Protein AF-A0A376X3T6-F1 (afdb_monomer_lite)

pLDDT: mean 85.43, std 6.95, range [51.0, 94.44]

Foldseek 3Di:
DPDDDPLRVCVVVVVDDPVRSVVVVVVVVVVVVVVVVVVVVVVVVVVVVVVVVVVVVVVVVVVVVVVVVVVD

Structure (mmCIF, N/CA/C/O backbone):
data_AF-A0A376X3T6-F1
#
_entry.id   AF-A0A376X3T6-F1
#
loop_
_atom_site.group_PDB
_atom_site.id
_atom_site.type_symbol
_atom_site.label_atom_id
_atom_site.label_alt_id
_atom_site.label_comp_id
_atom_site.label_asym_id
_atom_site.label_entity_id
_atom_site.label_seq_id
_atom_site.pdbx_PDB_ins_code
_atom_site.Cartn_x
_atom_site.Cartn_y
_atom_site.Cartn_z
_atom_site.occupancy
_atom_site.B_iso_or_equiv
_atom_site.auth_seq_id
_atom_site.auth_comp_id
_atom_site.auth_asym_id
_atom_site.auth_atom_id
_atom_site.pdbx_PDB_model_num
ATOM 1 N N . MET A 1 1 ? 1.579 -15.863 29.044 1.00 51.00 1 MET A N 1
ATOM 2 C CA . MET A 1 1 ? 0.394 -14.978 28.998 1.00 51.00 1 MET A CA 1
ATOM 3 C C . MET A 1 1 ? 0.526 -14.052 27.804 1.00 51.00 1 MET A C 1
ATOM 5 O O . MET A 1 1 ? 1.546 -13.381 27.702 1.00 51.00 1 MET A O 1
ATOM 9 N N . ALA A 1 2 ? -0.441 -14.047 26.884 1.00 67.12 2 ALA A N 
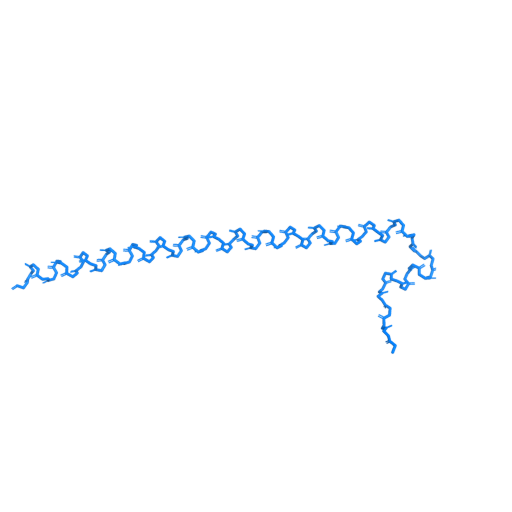1
ATOM 10 C CA . ALA A 1 2 ? -0.441 -13.070 25.800 1.00 67.12 2 ALA A CA 1
ATOM 11 C C . ALA A 1 2 ? -0.593 -11.670 26.412 1.00 67.12 2 ALA A C 1
ATOM 13 O O . ALA A 1 2 ? -1.522 -11.418 27.181 1.00 67.12 2 ALA A O 1
ATOM 14 N N . LYS A 1 3 ? 0.370 -10.786 26.143 1.00 82.81 3 LYS A N 1
ATOM 15 C CA . LYS A 1 3 ? 0.353 -9.414 26.649 1.00 82.81 3 LYS A CA 1
ATOM 16 C C . LYS A 1 3 ?
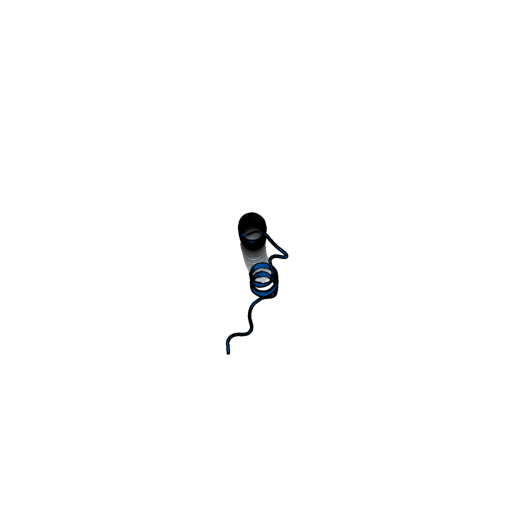 -0.799 -8.687 25.957 1.00 82.81 3 LYS A C 1
ATOM 18 O O . LYS A 1 3 ? -0.763 -8.537 24.739 1.00 82.81 3 LYS A O 1
ATOM 23 N N . LEU A 1 4 ? -1.813 -8.286 26.728 1.00 81.31 4 LEU A N 1
ATOM 24 C CA . LEU A 1 4 ? -2.955 -7.525 26.214 1.00 81.31 4 LEU A CA 1
ATOM 25 C C . LEU A 1 4 ? -2.451 -6.300 25.450 1.00 81.31 4 LEU A C 1
ATOM 27 O O . LEU A 1 4 ? -1.540 -5.604 25.910 1.00 81.31 4 LEU A O 1
ATOM 31 N N . THR A 1 5 ? -3.052 -6.036 24.297 1.00 85.31 5 THR A N 1
ATOM 32 C CA . THR A 1 5 ? -2.773 -4.819 23.538 1.00 85.31 5 THR A CA 1
ATOM 33 C C . THR A 1 5 ? -3.236 -3.601 24.338 1.00 85.31 5 THR A C 1
ATOM 35 O O . THR A 1 5 ? -4.182 -3.681 25.121 1.00 85.31 5 THR A O 1
ATOM 38 N N . LEU A 1 6 ? -2.597 -2.444 24.140 1.00 83.12 6 LEU A N 1
ATOM 39 C CA . LEU A 1 6 ? -2.967 -1.210 24.847 1.00 83.12 6 LEU A CA 1
ATOM 40 C C . LEU A 1 6 ? -4.467 -0.887 24.694 1.00 83.12 6 LEU A C 1
ATOM 42 O O . LEU A 1 6 ? -5.101 -0.425 25.634 1.00 83.12 6 LEU A O 1
ATOM 46 N N . GLN A 1 7 ? -5.066 -1.192 23.539 1.00 81.88 7 GLN A N 1
ATOM 47 C CA . GLN A 1 7 ? -6.501 -0.994 23.310 1.00 81.88 7 GLN A CA 
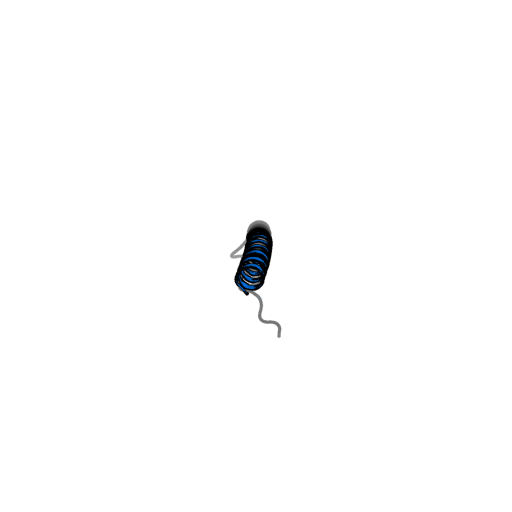1
ATOM 48 C C . GLN A 1 7 ? -7.364 -1.924 24.173 1.00 81.88 7 GLN A C 1
ATOM 50 O O . GLN A 1 7 ? -8.344 -1.471 24.758 1.00 81.88 7 GLN A O 1
ATOM 55 N N . GLU A 1 8 ? -6.990 -3.199 24.296 1.00 85.56 8 GLU A N 1
ATOM 56 C CA . GLU A 1 8 ? -7.682 -4.16
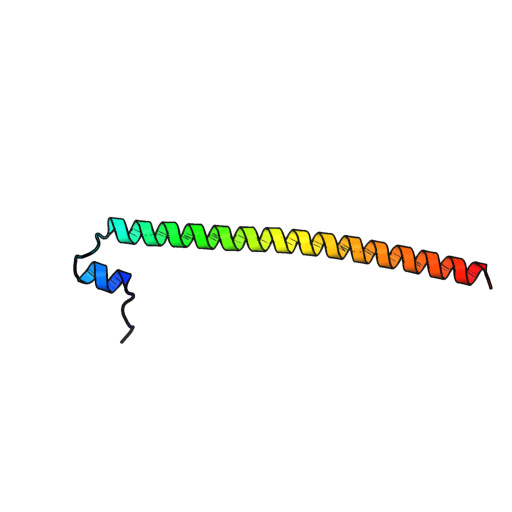8 25.155 1.00 85.56 8 GLU A CA 1
ATOM 57 C C . GLU A 1 8 ? -7.515 -3.831 26.640 1.00 85.56 8 GLU A C 1
ATOM 59 O O . GLU A 1 8 ? -8.456 -3.990 27.415 1.00 85.56 8 GLU A O 1
ATOM 64 N N . GLN A 1 9 ? -6.352 -3.307 27.037 1.00 88.25 9 GLN A N 1
ATOM 65 C CA . GLN A 1 9 ? -6.117 -2.810 28.395 1.00 88.25 9 GLN A CA 1
ATOM 66 C C . GLN A 1 9 ? -7.027 -1.620 28.717 1.00 88.25 9 GLN A C 1
ATOM 68 O O . GLN A 1 9 ? -7.691 -1.614 29.751 1.00 88.25 9 GLN A O 1
ATOM 73 N N . LEU A 1 10 ? -7.111 -0.642 27.811 1.00 88.06 10 LEU A N 1
ATOM 74 C CA . LEU A 1 10 ? -7.950 0.546 27.980 1.00 88.06 10 LEU A CA 1
ATOM 75 C C . LEU A 1 10 ? -9.454 0.224 27.945 1.00 88.06 10 LEU A C 1
ATOM 77 O O . LEU A 1 10 ? -10.222 0.832 28.688 1.00 88.06 10 LEU A O 1
ATOM 81 N N . LEU A 1 11 ? -9.876 -0.740 27.117 1.00 87.62 11 LEU A N 1
ATOM 82 C CA . LEU A 1 11 ? -11.250 -1.259 27.103 1.00 87.62 11 LEU A CA 1
ATOM 83 C C . LEU A 1 11 ? -11.594 -1.955 28.421 1.00 87.62 11 LEU A C 1
ATOM 85 O O . LEU A 1 11 ? -12.639 -1.682 29.006 1.00 87.62 11 LEU A O 1
ATOM 89 N N . LYS A 1 12 ? -10.706 -2.829 28.907 1.00 86.50 12 LYS A N 1
ATOM 90 C CA . LYS A 1 12 ? -10.896 -3.544 30.173 1.00 86.50 12 LYS A CA 1
ATOM 91 C C . LYS A 1 12 ? -10.932 -2.592 31.373 1.00 86.50 12 LYS A C 1
ATOM 93 O O . LYS A 1 12 ? -11.667 -2.847 32.318 1.00 86.50 12 LYS A O 1
ATOM 98 N N . ALA A 1 13 ? -10.183 -1.492 31.314 1.00 89.00 13 ALA A N 1
ATOM 99 C CA . ALA A 1 13 ? -10.187 -0.429 32.318 1.00 89.00 13 ALA A CA 1
ATOM 100 C C . ALA A 1 13 ? -11.381 0.545 32.201 1.00 89.00 13 ALA A C 1
ATOM 102 O O . ALA A 1 13 ? -11.466 1.490 32.977 1.00 89.00 13 ALA A O 1
ATOM 103 N N . GLY A 1 14 ? -12.281 0.371 31.222 1.00 86.31 14 GLY A N 1
ATOM 104 C CA . GLY A 1 14 ? -13.435 1.257 31.017 1.00 86.31 14 GLY A CA 1
ATOM 105 C C . GLY A 1 14 ? -13.089 2.657 30.488 1.00 86.31 14 GLY A C 1
ATOM 106 O O . GLY A 1 14 ? -13.969 3.505 30.369 1.00 86.31 14 GLY A O 1
ATOM 107 N N . LEU A 1 15 ? -11.826 2.906 30.126 1.00 86.38 15 LEU A N 1
ATOM 108 C CA . LEU A 1 15 ? -11.339 4.199 29.624 1.00 86.38 15 LEU A CA 1
ATOM 109 C C . LEU A 1 15 ? -11.720 4.444 28.157 1.00 86.38 15 LEU A C 1
ATOM 111 O O . LEU A 1 15 ? -11.679 5.572 27.662 1.00 86.38 15 LEU A O 1
ATOM 115 N N . VAL A 1 16 ? -12.090 3.385 27.437 1.00 85.75 16 VAL A N 1
ATOM 116 C CA . VAL A 1 16 ? -12.517 3.439 26.038 1.00 85.75 16 VAL A CA 1
ATOM 117 C C . VAL A 1 16 ? -13.793 2.623 25.886 1.00 85.75 16 VAL A C 1
ATOM 119 O O . VAL A 1 16 ? -13.948 1.566 26.486 1.00 85.75 16 VAL A O 1
ATOM 122 N N . THR A 1 17 ? -14.724 3.104 25.064 1.00 87.44 17 THR A N 1
ATOM 123 C CA . THR A 1 17 ? -15.943 2.358 24.738 1.00 87.44 17 THR A CA 1
ATOM 124 C C . THR A 1 17 ? -15.686 1.377 23.597 1.00 87.44 17 THR A C 1
ATOM 126 O O . THR A 1 17 ? -14.909 1.664 22.682 1.00 87.44 17 THR A O 1
ATOM 129 N N . SER A 1 18 ? -16.397 0.248 23.586 1.00 85.25 18 SER A N 1
ATOM 130 C CA . SER A 1 18 ? -16.342 -0.745 22.497 1.00 85.25 18 SER A CA 1
ATOM 131 C C . SER A 1 18 ? -16.531 -0.106 21.113 1.00 85.25 18 SER A C 1
ATOM 133 O O . SER A 1 18 ? -15.805 -0.412 20.168 1.00 85.25 18 SER A O 1
ATOM 135 N N . LYS A 1 19 ? -17.431 0.882 21.013 1.00 87.50 19 LYS A N 1
ATOM 136 C CA . LYS A 1 19 ? -17.668 1.677 19.799 1.00 87.50 19 LYS A CA 1
ATOM 137 C C . LYS A 1 19 ? -16.430 2.464 19.348 1.00 87.50 19 LYS A C 1
ATOM 139 O O . LYS A 1 19 ? -16.161 2.535 18.148 1.00 87.50 19 LYS A O 1
ATOM 144 N N . LYS A 1 20 ? -15.675 3.061 20.280 1.00 87.31 20 LYS A N 1
ATOM 145 C CA . LYS A 1 20 ? -14.433 3.790 19.970 1.00 87.31 20 LYS A CA 1
ATOM 146 C C . LYS A 1 20 ? -13.320 2.832 19.537 1.00 87.31 20 LYS A C 1
ATOM 148 O O . LYS A 1 20 ? -12.674 3.111 18.530 1.00 87.31 20 LYS A O 1
ATOM 153 N N . ALA A 1 21 ? -13.154 1.692 20.206 1.00 83.81 21 ALA A N 1
ATOM 154 C CA . ALA A 1 21 ? -12.164 0.687 19.809 1.00 83.81 21 ALA A CA 1
ATOM 155 C C . ALA A 1 21 ? -12.450 0.100 18.414 1.00 83.81 21 ALA A C 1
ATOM 157 O O . ALA A 1 21 ? -11.570 0.087 17.556 1.00 83.81 21 ALA A O 1
ATOM 158 N N . ALA A 1 22 ? -13.708 -0.252 18.128 1.00 84.50 22 ALA A N 1
ATOM 159 C CA . ALA A 1 22 ? -14.114 -0.734 16.807 1.00 84.50 22 ALA A CA 1
ATOM 160 C C . ALA A 1 22 ? -13.880 0.309 15.696 1.00 84.50 22 ALA A C 1
ATOM 162 O O . ALA A 1 22 ? -13.552 -0.039 14.561 1.00 84.50 22 ALA A O 1
ATOM 163 N N . LYS A 1 23 ? -14.028 1.607 16.001 1.00 87.19 23 LYS A N 1
ATOM 164 C CA . LYS A 1 23 ? -13.724 2.685 15.048 1.00 87.19 23 LYS A CA 1
ATOM 165 C C . LYS A 1 23 ? -12.227 2.745 14.735 1.00 87.19 23 LYS A C 1
ATOM 167 O O . LYS A 1 23 ? -11.883 2.838 13.561 1.00 87.19 23 LYS A O 1
ATOM 172 N N . VAL A 1 24 ? -11.370 2.655 15.754 1.00 83.69 24 VAL A N 1
ATOM 173 C CA . VAL A 1 24 ? -9.903 2.656 15.600 1.00 83.69 24 VAL A CA 1
ATOM 174 C C . VAL A 1 24 ? -9.428 1.451 14.789 1.00 83.69 24 VAL A C 1
ATOM 176 O O . VAL A 1 24 ? -8.602 1.594 13.891 1.00 83.69 24 VAL A O 1
ATOM 179 N N . GLU A 1 25 ? -9.986 0.269 15.035 1.00 82.50 25 GLU A N 1
ATOM 180 C CA . GLU A 1 25 ? -9.642 -0.933 14.275 1.00 82.50 25 GLU A CA 1
ATOM 181 C C . GLU A 1 25 ? -10.029 -0.802 12.790 1.00 82.50 25 GLU A C 1
ATOM 183 O O . GLU A 1 25 ? -9.246 -1.133 11.895 1.00 82.50 25 GLU A O 1
ATOM 188 N N . ARG A 1 26 ? -11.222 -0.260 12.503 1.00 83.69 26 ARG A N 1
ATOM 189 C CA . ARG A 1 26 ? -11.693 -0.017 11.129 1.00 83.69 26 ARG A CA 1
ATOM 190 C C . ARG A 1 26 ? -10.833 1.011 10.396 1.00 83.69 26 ARG A C 1
ATOM 192 O O . ARG A 1 26 ? -10.496 0.792 9.232 1.00 83.69 26 ARG A O 1
ATOM 199 N N . THR A 1 27 ? -10.465 2.116 11.046 1.00 75.94 27 THR A N 1
ATOM 200 C CA . THR A 1 27 ? -9.611 3.144 10.429 1.00 75.94 27 THR A CA 1
ATOM 201 C C . THR A 1 27 ? -8.190 2.634 10.206 1.00 75.94 27 THR A C 1
ATOM 203 O O . THR A 1 27 ? -7.636 2.854 9.129 1.00 75.94 27 THR A O 1
ATOM 206 N N . ALA A 1 28 ? -7.634 1.877 11.156 1.00 77.94 28 ALA A N 1
ATOM 207 C CA . ALA A 1 28 ? -6.335 1.226 11.006 1.00 77.94 28 ALA A CA 1
ATOM 208 C C . ALA A 1 28 ? -6.326 0.230 9.833 1.00 77.94 28 ALA A C 1
ATOM 210 O O . ALA A 1 28 ? -5.401 0.232 9.017 1.00 77.94 28 ALA A O 1
ATOM 211 N N . LYS A 1 29 ? -7.387 -0.578 9.685 1.00 81.12 29 LYS A N 1
ATOM 212 C CA . LYS A 1 29 ? -7.554 -1.499 8.549 1.00 81.12 29 LYS A CA 1
ATOM 213 C C . LYS A 1 29 ? -7.619 -0.752 7.210 1.00 81.12 29 LYS A C 1
ATOM 215 O O . LYS A 1 29 ? -6.919 -1.151 6.284 1.00 81.12 29 LYS A O 1
ATOM 220 N N . LYS A 1 30 ? -8.377 0.350 7.118 1.00 83.62 30 LYS A N 1
ATOM 221 C CA . LYS A 1 30 ? -8.466 1.188 5.903 1.00 83.62 30 LYS A CA 1
ATOM 222 C C . LYS A 1 30 ? -7.118 1.797 5.510 1.00 83.62 30 LYS A C 1
ATOM 224 O O . LYS A 1 30 ? -6.708 1.674 4.362 1.00 83.62 30 LYS A O 1
ATOM 229 N N . SER A 1 31 ? -6.411 2.392 6.471 1.00 82.81 31 SER A N 1
ATOM 230 C CA . SER A 1 31 ? -5.084 2.984 6.245 1.00 82.81 31 SER A CA 1
ATOM 231 C C . SER A 1 31 ? -4.078 1.943 5.737 1.00 82.81 31 SER A C 1
ATOM 233 O O . SER A 1 31 ? -3.343 2.191 4.782 1.00 82.81 31 SER A O 1
ATOM 235 N N . ARG A 1 32 ? -4.104 0.727 6.300 1.00 81.56 32 ARG A N 1
ATOM 236 C CA . ARG A 1 32 ? -3.246 -0.375 5.845 1.00 81.56 32 ARG A CA 1
ATOM 237 C C . ARG A 1 32 ? -3.564 -0.824 4.417 1.00 81.56 32 ARG A C 1
ATOM 239 O O . ARG A 1 32 ? -2.642 -1.155 3.677 1.00 81.56 32 ARG A O 1
ATOM 246 N N . VAL A 1 33 ? -4.843 -0.873 4.046 1.00 80.69 33 VAL A N 1
ATOM 247 C CA . VAL A 1 33 ? -5.276 -1.230 2.684 1.00 80.69 33 VAL A CA 1
ATOM 248 C C . VAL A 1 33 ? -4.808 -0.172 1.689 1.00 80.69 33 VAL A C 1
ATOM 250 O O . VAL A 1 33 ? -4.116 -0.514 0.736 1.00 80.69 33 VAL A O 1
ATOM 253 N N . GLN A 1 34 ? -5.031 1.106 1.992 1.00 80.25 34 GLN A N 1
ATOM 254 C CA . GLN A 1 34 ? -4.581 2.215 1.152 1.00 80.25 34 GLN A CA 1
ATOM 255 C C . GLN A 1 34 ? -3.058 2.208 0.945 1.00 80.25 34 GLN A C 1
ATOM 257 O O . GLN A 1 34 ? -2.573 2.380 -0.171 1.00 80.25 34 GLN A O 1
ATOM 262 N N . ALA A 1 35 ? -2.282 1.945 2.002 1.00 83.50 35 ALA A N 1
ATOM 263 C CA . ALA A 1 35 ? -0.828 1.843 1.896 1.00 83.50 35 ALA A CA 1
ATOM 264 C C . ALA A 1 35 ? -0.372 0.659 1.021 1.00 83.50 35 ALA A C 1
ATOM 266 O O . ALA A 1 35 ? 0.659 0.751 0.355 1.00 83.50 35 ALA A O 1
ATOM 267 N N . ARG A 1 36 ? -1.116 -0.455 1.014 1.00 85.19 36 ARG A N 1
ATOM 268 C CA . ARG A 1 36 ? -0.830 -1.609 0.145 1.00 85.19 36 ARG A CA 1
ATOM 269 C C . ARG A 1 36 ? -1.159 -1.307 -1.312 1.00 85.19 36 ARG A C 1
ATOM 271 O O . ARG A 1 36 ? -0.328 -1.575 -2.171 1.00 85.19 36 ARG A O 1
ATOM 278 N N . GLU A 1 37 ? -2.318 -0.715 -1.574 1.00 80.75 37 GLU A N 1
ATOM 279 C CA . GLU A 1 37 ? -2.752 -0.327 -2.921 1.00 80.75 37 GLU A CA 1
ATOM 280 C C . GLU A 1 37 ? -1.797 0.699 -3.541 1.00 80.75 37 GLU A C 1
ATOM 282 O O . GLU A 1 37 ? -1.342 0.518 -4.668 1.00 80.75 37 GLU A O 1
ATOM 287 N N . ALA A 1 38 ? -1.388 1.715 -2.774 1.00 85.94 38 ALA A N 1
ATOM 288 C CA . ALA A 1 38 ? -0.413 2.702 -3.230 1.00 85.94 38 ALA A CA 1
ATOM 289 C C . ALA A 1 38 ? 0.948 2.067 -3.569 1.00 85.94 38 ALA A C 1
ATOM 291 O O . ALA A 1 38 ? 1.568 2.419 -4.572 1.00 85.94 38 ALA A O 1
ATOM 292 N N . ARG A 1 39 ? 1.415 1.099 -2.765 1.00 83.94 39 ARG A N 1
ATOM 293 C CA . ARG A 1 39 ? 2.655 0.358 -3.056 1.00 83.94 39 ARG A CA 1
◇ ◇ ◇ ◇ ◇ ◇ ◇
- _Problem to solve_:
Your output must be the exact lines from the one containing "ATOM 280 C C" through the end of the data above, both included, and nothing more.

- _Answer to this problem_:
ATOM 280 C C . GLU A 1 37 ? -1.797 0.699 -3.541 1.00 80.75 37 GLU A C 1
ATOM 282 O O . GLU A 1 37 ? -1.342 0.518 -4.668 1.00 80.75 37 GLU A O 1
ATOM 287 N N . ALA A 1 38 ? -1.388 1.715 -2.774 1.00 85.94 38 ALA A N 1
ATOM 288 C CA . ALA A 1 38 ? -0.413 2.702 -3.230 1.00 85.94 38 ALA A CA 1
ATOM 289 C C . ALA A 1 38 ? 0.948 2.067 -3.569 1.00 85.94 38 ALA A C 1
ATOM 291 O O . ALA A 1 38 ? 1.568 2.419 -4.572 1.00 85.94 38 ALA A O 1
ATOM 292 N N . ARG A 1 39 ? 1.415 1.099 -2.765 1.00 83.94 39 ARG A N 1
ATOM 293 C CA . ARG A 1 39 ? 2.655 0.358 -3.056 1.00 83.94 39 ARG A CA 1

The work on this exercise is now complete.